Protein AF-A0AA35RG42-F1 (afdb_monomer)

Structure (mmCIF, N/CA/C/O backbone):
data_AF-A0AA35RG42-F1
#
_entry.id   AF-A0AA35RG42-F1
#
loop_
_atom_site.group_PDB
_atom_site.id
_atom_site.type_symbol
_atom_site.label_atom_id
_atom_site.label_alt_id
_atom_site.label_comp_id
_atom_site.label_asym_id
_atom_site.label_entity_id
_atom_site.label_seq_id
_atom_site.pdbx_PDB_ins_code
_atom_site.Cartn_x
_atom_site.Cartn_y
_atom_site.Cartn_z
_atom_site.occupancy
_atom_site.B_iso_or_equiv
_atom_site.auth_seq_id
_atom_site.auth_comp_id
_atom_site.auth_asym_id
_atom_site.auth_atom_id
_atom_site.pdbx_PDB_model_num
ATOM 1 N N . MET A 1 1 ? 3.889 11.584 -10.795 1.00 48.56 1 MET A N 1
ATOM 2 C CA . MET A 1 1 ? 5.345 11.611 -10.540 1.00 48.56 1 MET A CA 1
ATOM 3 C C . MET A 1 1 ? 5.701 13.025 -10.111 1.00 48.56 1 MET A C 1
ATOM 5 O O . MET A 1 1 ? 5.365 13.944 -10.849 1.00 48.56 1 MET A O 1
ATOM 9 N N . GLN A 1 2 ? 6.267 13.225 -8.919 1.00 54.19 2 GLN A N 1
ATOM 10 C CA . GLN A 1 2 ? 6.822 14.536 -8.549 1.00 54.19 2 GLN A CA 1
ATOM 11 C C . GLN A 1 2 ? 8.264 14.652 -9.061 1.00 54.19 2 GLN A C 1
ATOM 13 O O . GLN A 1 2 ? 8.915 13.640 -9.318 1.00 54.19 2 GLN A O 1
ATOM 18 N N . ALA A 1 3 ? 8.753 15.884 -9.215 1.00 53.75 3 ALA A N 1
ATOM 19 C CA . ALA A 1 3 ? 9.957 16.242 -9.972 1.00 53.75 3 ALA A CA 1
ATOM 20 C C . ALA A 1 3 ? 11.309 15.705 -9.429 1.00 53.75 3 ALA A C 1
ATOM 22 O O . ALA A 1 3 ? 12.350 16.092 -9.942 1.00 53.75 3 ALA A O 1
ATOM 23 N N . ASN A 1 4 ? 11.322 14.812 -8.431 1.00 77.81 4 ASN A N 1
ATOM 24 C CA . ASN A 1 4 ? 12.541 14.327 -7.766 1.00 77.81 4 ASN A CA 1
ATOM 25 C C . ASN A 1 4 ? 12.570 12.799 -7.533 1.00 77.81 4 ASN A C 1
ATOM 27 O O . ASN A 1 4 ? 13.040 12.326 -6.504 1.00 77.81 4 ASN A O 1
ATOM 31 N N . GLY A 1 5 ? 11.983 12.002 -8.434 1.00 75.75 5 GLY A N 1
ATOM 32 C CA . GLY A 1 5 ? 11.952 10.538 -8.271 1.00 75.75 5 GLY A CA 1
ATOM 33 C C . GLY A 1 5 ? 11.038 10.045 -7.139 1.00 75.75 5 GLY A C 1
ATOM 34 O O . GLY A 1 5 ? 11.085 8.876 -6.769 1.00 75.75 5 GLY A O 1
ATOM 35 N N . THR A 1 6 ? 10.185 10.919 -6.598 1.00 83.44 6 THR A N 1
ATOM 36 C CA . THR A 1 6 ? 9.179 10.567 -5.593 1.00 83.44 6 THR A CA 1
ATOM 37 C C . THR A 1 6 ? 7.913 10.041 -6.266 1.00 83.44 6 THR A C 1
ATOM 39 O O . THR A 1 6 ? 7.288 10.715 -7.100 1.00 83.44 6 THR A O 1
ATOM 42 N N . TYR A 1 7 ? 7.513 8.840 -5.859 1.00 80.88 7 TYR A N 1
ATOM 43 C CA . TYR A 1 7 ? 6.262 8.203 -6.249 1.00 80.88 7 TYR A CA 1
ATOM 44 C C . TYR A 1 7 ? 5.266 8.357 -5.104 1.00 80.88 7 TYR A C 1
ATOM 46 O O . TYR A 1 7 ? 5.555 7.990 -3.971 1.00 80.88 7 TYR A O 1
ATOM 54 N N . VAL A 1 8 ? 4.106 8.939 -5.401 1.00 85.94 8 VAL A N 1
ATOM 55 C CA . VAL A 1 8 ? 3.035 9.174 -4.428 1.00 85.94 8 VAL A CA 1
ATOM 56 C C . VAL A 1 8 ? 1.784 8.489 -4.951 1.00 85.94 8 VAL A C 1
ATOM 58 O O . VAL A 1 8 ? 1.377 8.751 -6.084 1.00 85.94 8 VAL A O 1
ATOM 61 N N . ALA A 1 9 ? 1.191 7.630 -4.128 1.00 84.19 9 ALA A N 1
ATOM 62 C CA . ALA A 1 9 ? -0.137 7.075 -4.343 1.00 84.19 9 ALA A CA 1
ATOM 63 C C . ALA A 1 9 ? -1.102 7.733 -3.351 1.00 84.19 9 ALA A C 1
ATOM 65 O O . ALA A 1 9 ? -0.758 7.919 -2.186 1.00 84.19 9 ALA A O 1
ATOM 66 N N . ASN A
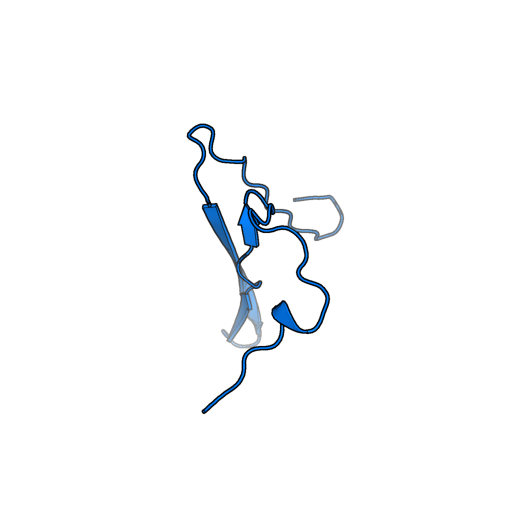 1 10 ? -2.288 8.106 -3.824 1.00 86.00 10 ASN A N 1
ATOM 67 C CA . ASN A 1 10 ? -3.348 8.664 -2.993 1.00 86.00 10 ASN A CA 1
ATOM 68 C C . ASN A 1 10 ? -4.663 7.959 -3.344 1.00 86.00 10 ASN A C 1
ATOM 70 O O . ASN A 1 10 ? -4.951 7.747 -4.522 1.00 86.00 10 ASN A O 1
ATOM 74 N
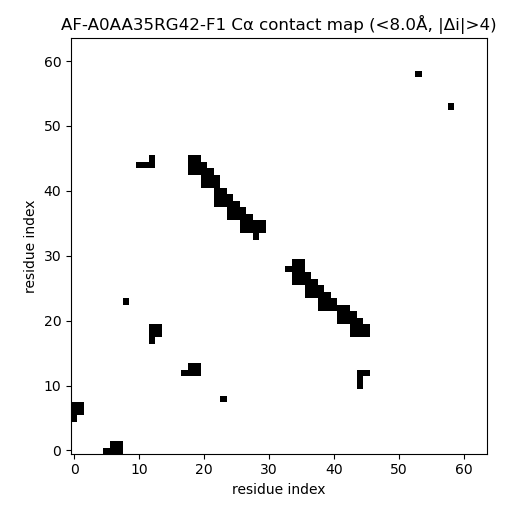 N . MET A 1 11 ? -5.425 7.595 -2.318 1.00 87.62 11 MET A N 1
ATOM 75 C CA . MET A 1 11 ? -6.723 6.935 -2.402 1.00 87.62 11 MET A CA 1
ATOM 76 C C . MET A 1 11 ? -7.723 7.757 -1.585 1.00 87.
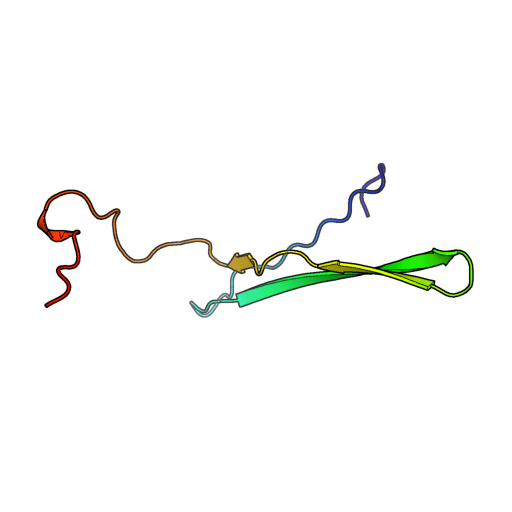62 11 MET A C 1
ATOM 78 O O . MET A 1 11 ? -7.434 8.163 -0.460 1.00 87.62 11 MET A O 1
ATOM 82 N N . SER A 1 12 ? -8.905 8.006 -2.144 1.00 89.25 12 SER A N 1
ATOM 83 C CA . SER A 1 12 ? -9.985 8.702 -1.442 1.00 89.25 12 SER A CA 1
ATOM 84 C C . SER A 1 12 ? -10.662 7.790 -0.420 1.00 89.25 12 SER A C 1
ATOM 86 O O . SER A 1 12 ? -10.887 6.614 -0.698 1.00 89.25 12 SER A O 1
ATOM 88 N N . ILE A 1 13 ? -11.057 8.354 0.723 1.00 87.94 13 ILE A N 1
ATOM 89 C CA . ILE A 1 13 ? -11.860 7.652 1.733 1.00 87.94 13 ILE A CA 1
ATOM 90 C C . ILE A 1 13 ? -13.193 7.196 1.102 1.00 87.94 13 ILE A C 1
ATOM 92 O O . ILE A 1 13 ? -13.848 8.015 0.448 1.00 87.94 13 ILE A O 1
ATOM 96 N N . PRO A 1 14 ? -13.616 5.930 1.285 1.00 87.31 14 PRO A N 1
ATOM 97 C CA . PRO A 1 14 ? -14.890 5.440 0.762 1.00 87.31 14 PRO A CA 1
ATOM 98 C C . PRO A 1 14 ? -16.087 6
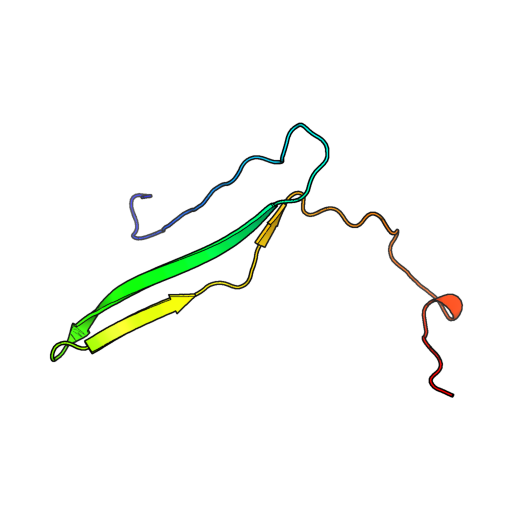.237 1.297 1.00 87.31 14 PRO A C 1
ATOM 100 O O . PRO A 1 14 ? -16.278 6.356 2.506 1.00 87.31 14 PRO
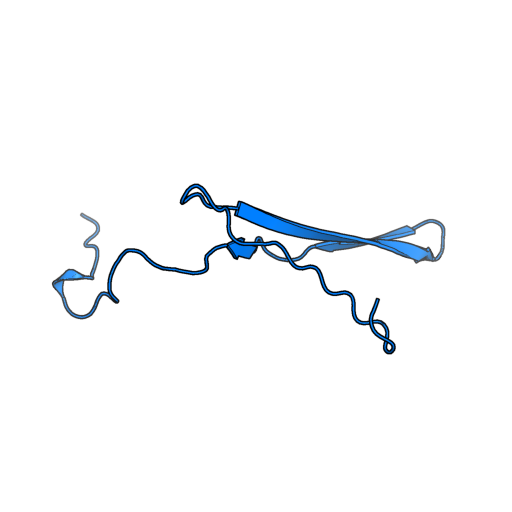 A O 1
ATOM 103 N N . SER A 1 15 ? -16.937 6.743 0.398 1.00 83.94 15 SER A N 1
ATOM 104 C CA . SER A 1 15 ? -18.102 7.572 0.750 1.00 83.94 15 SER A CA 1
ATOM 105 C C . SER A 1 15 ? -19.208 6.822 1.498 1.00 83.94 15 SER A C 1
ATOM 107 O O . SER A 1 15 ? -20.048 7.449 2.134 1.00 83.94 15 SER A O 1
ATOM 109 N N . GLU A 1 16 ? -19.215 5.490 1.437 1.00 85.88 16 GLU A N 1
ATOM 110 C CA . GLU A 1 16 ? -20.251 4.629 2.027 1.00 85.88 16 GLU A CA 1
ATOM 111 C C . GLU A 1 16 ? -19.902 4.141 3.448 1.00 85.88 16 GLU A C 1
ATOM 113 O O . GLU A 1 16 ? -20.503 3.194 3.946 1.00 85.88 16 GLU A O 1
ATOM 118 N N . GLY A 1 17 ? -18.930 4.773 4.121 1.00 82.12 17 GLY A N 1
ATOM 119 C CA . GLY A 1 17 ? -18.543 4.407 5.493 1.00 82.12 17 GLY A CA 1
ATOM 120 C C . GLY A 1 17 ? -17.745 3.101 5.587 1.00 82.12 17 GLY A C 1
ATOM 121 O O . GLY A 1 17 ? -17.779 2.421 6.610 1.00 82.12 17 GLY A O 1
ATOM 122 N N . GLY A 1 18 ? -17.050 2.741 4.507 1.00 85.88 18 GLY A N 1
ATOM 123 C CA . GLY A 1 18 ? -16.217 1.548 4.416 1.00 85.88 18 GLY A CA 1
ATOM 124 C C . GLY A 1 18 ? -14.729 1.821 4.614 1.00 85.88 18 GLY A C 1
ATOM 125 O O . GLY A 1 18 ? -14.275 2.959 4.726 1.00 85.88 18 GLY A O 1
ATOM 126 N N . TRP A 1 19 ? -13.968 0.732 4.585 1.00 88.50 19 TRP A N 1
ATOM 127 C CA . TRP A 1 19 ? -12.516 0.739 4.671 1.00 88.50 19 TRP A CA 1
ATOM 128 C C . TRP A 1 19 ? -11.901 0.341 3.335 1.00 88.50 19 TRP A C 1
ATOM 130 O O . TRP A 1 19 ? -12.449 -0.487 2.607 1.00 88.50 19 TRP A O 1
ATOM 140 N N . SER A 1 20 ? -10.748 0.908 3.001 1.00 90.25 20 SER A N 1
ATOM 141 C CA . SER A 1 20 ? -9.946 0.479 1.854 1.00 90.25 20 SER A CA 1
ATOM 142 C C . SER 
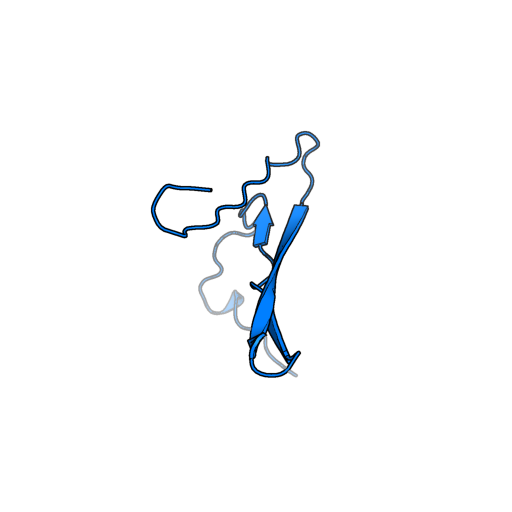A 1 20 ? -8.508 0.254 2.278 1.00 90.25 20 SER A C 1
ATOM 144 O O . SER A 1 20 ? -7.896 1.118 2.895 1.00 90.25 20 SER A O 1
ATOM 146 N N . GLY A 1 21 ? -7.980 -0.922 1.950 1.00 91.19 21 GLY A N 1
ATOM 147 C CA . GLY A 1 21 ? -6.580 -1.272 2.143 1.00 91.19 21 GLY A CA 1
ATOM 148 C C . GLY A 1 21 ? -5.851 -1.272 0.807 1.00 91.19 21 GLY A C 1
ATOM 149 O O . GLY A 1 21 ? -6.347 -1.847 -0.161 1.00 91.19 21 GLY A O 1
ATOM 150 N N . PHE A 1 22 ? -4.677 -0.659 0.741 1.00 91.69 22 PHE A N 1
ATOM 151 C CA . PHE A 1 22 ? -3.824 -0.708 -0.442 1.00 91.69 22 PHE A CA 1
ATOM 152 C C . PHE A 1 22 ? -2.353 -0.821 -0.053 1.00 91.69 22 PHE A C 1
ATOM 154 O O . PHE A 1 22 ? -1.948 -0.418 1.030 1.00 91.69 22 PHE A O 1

Exercise details >> Retype the entries above exactly, but only from the line containing "ATOM 19 C CA" through the line containing "ATOM 31 N N", both included.

Exercise result >>
ATOM 19 C CA . ALA A 1 3 ? 9.957 16.242 -9.972 1.00 53.75 3 ALA A CA 1
ATOM 20 C C . ALA A 1 3 ? 11.309 15.705 -9.429 1.00 53.75 3 ALA A C 1
ATOM 22 O O . ALA A 1 3 ? 12.350 16.092 -9.942 1.00 53.75 3 ALA A O 1
ATOM 23 N N . ASN A 1 4 ? 11.322 14.812 -8.431 1.00 77.81 4 ASN A N 1
ATOM 24 C CA . ASN A 1 4 ? 12.541 14.327 -7.766 1.00 77.81 4 ASN A CA 1
ATOM 25 C C . ASN A 1 4 ? 12.570 12.799 -7.533 1.00 77.81 4 ASN A C 1
ATOM 27 O O . ASN A 1 4 ? 13.040 12.326 -6.504 1.00 77.81 4 ASN A O 1
ATOM 31 N N . GLY A 1 5 ? 11.983 12.002 -8.434 1.00 75.75 5 GLY A N 1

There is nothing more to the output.